High-Performance Hybrid Supercapacitors Based on Ce-Doped NiMoO₄ Nanosheets and Fe₃O₄@Bi₂O₃ Nanoarrays

Abstract

Doping metal ions into metal compounds is an effective strategy to improve ionic and electronic conductivity and electrochemical properties of metal compounds. Herein, we demonstrate the design and fabrication of novel Ce-doped NiMoO4 nanosheets by a simple hydrothermal method without adding any surfactants and templates toward achieving high-specific energy aqueous hybrid supercapacitors.
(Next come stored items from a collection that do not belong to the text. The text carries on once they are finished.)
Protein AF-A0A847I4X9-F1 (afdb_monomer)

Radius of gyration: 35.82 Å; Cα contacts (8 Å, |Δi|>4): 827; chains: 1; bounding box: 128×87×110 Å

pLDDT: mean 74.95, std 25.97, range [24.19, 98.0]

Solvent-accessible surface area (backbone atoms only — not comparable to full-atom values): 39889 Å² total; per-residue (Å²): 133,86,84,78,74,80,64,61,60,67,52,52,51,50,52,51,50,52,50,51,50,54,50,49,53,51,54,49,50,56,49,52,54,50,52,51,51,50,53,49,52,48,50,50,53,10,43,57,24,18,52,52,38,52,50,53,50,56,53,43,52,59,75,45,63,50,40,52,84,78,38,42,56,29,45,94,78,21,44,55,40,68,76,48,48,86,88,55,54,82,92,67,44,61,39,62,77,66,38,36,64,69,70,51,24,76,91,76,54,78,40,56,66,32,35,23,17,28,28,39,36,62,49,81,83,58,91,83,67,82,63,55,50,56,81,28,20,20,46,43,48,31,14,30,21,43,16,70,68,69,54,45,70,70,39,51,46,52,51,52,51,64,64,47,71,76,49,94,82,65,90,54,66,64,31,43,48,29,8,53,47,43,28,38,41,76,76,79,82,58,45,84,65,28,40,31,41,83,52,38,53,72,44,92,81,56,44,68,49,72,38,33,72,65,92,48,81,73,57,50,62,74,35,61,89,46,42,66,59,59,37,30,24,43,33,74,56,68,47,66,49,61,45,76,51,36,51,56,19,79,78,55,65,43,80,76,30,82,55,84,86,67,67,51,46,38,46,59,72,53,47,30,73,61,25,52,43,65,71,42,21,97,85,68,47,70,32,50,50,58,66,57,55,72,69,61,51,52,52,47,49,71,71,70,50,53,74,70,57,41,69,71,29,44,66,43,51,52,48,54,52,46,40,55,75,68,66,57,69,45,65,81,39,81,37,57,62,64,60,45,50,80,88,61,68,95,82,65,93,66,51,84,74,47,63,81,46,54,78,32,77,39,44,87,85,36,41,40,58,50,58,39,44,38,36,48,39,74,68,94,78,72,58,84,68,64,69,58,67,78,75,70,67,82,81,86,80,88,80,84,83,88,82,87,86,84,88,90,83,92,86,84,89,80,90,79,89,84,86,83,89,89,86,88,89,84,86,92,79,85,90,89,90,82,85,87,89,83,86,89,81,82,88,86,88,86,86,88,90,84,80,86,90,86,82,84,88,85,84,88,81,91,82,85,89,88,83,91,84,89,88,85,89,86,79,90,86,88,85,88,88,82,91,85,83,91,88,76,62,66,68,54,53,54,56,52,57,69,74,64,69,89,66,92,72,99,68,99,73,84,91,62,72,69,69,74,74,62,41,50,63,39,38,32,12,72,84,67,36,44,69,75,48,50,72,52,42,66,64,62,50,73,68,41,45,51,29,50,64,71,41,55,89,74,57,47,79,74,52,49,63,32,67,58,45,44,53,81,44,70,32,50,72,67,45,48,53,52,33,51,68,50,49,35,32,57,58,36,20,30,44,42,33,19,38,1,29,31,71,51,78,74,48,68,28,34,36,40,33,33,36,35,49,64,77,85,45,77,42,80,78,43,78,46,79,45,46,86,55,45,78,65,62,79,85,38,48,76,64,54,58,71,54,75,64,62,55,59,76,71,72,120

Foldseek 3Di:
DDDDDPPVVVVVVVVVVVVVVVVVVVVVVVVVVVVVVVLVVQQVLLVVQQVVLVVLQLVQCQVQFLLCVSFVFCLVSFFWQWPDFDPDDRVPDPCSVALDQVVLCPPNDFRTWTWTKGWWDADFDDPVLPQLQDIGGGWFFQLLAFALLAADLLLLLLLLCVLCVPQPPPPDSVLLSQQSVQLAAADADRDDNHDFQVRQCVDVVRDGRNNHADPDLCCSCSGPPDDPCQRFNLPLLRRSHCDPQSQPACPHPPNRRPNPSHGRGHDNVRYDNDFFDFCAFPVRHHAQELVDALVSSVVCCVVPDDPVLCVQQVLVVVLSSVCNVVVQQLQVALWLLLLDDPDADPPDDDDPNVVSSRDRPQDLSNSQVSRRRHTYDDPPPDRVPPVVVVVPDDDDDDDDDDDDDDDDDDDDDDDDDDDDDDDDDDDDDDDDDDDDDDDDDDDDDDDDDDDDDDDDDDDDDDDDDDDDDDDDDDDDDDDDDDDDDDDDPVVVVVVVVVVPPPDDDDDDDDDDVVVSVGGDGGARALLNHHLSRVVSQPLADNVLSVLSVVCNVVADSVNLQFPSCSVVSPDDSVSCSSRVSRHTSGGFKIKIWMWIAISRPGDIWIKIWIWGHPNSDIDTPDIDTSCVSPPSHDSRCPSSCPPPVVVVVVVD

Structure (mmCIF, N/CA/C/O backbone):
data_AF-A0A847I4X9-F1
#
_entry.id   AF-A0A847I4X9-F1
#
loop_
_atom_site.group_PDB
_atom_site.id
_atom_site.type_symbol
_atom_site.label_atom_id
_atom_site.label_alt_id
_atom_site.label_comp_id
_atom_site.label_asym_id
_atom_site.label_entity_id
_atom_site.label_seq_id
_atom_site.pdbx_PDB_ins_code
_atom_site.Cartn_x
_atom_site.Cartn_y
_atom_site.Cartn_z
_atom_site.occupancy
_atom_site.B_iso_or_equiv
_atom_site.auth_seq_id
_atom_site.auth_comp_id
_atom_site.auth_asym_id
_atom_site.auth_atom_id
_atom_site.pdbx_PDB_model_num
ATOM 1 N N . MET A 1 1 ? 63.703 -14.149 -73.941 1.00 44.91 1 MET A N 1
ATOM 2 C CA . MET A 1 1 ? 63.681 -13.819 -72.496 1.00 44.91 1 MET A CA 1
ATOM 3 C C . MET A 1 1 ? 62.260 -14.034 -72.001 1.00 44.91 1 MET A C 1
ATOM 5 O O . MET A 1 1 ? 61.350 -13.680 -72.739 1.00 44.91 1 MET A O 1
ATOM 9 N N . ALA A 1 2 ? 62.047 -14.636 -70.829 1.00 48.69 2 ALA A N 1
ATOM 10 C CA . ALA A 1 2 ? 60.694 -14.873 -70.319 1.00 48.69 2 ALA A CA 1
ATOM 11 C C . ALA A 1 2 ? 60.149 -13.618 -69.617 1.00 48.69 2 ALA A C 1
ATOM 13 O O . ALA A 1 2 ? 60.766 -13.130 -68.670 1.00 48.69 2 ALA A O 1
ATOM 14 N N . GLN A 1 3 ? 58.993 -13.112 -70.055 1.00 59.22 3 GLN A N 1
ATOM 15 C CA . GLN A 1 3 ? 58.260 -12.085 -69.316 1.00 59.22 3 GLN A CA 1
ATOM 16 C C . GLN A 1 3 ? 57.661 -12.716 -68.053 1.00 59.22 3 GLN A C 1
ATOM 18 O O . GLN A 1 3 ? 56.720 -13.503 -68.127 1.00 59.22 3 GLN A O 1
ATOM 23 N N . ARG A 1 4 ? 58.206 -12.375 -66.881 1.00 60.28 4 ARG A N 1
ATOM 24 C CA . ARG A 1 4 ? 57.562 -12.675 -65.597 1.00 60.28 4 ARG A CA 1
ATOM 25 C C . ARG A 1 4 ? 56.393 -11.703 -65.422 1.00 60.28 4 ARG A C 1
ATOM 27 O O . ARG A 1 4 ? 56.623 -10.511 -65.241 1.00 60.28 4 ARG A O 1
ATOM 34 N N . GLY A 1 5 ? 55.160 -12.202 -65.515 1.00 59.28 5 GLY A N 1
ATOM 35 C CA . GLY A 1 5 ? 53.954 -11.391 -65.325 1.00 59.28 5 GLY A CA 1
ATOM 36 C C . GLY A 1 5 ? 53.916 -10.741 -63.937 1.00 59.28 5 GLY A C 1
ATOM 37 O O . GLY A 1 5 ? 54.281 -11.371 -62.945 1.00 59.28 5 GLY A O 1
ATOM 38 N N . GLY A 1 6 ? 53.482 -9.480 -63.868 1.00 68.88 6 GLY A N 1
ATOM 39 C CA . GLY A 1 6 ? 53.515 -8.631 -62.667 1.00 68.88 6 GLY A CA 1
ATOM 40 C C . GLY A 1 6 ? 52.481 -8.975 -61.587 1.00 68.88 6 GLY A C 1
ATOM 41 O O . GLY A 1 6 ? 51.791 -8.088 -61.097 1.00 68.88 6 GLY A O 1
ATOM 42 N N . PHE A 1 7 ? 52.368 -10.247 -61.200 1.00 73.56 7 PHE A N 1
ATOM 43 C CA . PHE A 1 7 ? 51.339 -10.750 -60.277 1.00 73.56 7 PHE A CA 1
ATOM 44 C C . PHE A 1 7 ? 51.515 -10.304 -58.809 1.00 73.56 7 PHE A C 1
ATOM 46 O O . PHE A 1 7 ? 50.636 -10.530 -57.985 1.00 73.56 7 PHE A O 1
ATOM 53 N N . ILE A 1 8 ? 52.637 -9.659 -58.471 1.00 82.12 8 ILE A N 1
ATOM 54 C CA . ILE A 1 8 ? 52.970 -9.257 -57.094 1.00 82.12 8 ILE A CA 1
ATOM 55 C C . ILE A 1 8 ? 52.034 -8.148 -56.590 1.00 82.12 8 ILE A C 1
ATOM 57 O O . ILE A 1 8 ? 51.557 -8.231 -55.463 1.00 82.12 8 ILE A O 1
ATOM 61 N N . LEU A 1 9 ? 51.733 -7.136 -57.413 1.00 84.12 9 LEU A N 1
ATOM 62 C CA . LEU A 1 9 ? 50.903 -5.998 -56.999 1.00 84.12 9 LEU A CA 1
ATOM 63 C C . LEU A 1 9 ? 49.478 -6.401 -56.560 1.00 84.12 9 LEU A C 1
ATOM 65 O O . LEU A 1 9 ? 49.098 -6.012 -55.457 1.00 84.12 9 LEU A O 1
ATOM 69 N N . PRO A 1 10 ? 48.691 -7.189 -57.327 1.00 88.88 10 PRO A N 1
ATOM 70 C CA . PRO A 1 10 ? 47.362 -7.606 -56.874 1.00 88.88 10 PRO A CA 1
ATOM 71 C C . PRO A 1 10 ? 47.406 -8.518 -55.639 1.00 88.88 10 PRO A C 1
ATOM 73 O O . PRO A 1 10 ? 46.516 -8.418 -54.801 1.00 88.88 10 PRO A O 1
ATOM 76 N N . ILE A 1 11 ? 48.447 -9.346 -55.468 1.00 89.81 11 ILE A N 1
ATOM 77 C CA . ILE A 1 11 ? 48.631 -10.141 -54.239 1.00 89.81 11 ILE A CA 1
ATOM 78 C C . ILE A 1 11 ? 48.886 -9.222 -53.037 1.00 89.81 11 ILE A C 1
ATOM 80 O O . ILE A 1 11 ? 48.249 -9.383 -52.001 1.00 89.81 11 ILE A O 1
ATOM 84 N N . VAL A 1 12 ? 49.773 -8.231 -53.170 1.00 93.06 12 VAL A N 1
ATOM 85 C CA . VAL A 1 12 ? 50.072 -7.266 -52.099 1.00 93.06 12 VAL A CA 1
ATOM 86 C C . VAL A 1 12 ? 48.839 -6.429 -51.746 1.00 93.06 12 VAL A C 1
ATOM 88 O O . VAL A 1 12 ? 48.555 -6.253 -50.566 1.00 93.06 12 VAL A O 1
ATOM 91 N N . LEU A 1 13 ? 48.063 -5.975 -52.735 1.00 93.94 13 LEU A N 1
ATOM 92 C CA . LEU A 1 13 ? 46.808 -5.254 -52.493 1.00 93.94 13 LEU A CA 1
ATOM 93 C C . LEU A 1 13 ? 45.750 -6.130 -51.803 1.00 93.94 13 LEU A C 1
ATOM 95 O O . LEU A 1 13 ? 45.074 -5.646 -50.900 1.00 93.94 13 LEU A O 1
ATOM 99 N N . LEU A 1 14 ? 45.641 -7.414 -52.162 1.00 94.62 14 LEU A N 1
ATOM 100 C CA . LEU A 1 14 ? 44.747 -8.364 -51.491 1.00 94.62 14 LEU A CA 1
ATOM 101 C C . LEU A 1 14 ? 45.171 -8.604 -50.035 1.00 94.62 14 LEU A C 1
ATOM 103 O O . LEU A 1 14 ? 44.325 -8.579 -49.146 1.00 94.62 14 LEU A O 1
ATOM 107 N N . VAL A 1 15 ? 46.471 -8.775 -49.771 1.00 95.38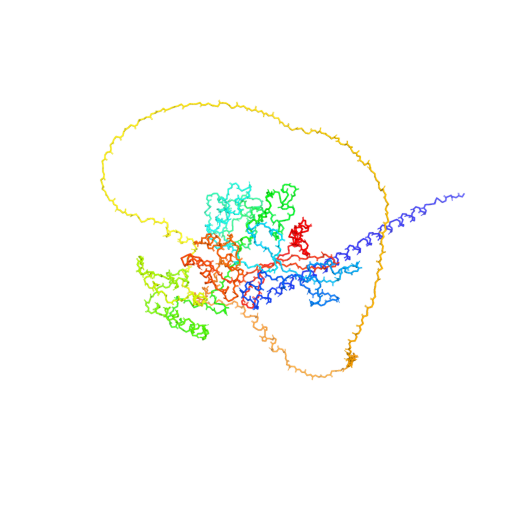 15 VAL A N 1
ATOM 108 C CA . VAL A 1 15 ? 47.007 -8.940 -48.408 1.00 95.38 15 VAL A CA 1
ATOM 109 C C . VAL A 1 15 ? 46.794 -7.678 -47.566 1.00 95.38 15 VAL A C 1
ATOM 111 O O . VAL A 1 15 ? 46.360 -7.787 -46.424 1.00 95.38 15 VAL A O 1
ATOM 114 N N . ILE A 1 16 ? 47.033 -6.485 -48.123 1.00 95.88 16 ILE A N 1
ATOM 115 C CA . ILE A 1 16 ? 46.767 -5.207 -47.440 1.00 95.88 16 ILE A CA 1
ATOM 116 C C . ILE A 1 16 ? 45.268 -5.037 -47.167 1.00 95.88 16 ILE A C 1
ATOM 118 O O . ILE A 1 16 ? 44.900 -4.635 -46.069 1.00 95.88 16 ILE A O 1
ATOM 122 N N . SER A 1 17 ? 44.401 -5.374 -48.126 1.00 95.75 17 SER A N 1
ATOM 123 C CA . SER A 1 17 ? 42.945 -5.305 -47.957 1.00 95.75 17 SER A CA 1
ATOM 124 C C . SER A 1 17 ? 42.454 -6.255 -46.863 1.00 95.75 17 SER A C 1
ATOM 126 O O . SER A 1 17 ? 41.713 -5.826 -45.982 1.00 95.75 17 SER A O 1
ATOM 128 N N . LEU A 1 18 ? 42.912 -7.510 -46.863 1.00 96.81 18 LEU A N 1
ATOM 129 C CA . LEU A 1 18 ? 42.546 -8.494 -45.846 1.00 96.81 18 LEU A CA 1
ATOM 130 C C . LEU A 1 18 ? 43.058 -8.083 -44.457 1.00 96.81 18 LEU A C 1
ATOM 132 O O . LEU A 1 18 ? 42.299 -8.140 -43.497 1.00 96.81 18 LEU A O 1
ATOM 136 N N . LEU A 1 19 ? 44.293 -7.578 -44.358 1.00 96.94 19 LEU A N 1
ATOM 137 C CA . LEU A 1 19 ? 44.854 -7.057 -43.107 1.00 96.94 19 LEU A CA 1
ATOM 138 C C . LEU A 1 19 ? 44.091 -5.820 -42.605 1.00 96.94 19 LEU A C 1
ATOM 140 O O . LEU A 1 19 ? 43.834 -5.715 -41.408 1.00 96.94 19 LEU A O 1
ATOM 144 N N . ALA A 1 20 ? 43.677 -4.916 -43.498 1.00 96.88 20 ALA A N 1
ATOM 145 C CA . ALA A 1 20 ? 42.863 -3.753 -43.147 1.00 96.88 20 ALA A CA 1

The doping of Ce ions into the sheet structure of the NiMoO4 material can expand the tunnel structure of the crystal and enhance the electronic conductivity of the nanomaterials, thus providing the electrode material with a large ion storage space and easy ion diffusion channels. The Ce-doped NiMoO4 nanosheet shows a high specific capacity of 107 mA h g–1 at 1 A g–1, which is higher than that of the bare NiMoO4 nanosheet. In addition, a novel hybrid supercapacitor (HSC) is fabricated by using Ce-doped NiMoO4 nanosheets as the positive electrode and Fe3O4@Bi2O3 nanoarrays as the negative electrode, with aqueous KOH as the electrolyte. The Ce-doped NiMoO4//Fe3O4@Bi2O3 HSC has a high output voltage (1.65 V) and a high energy density of 32.8 W h kg–1 at a power density of 415 W kg–1 as well as good electrochemical stability. The results show that Ce-doped NiMoO4 nanosheets can be used as an advanced electrode for supercapacitors.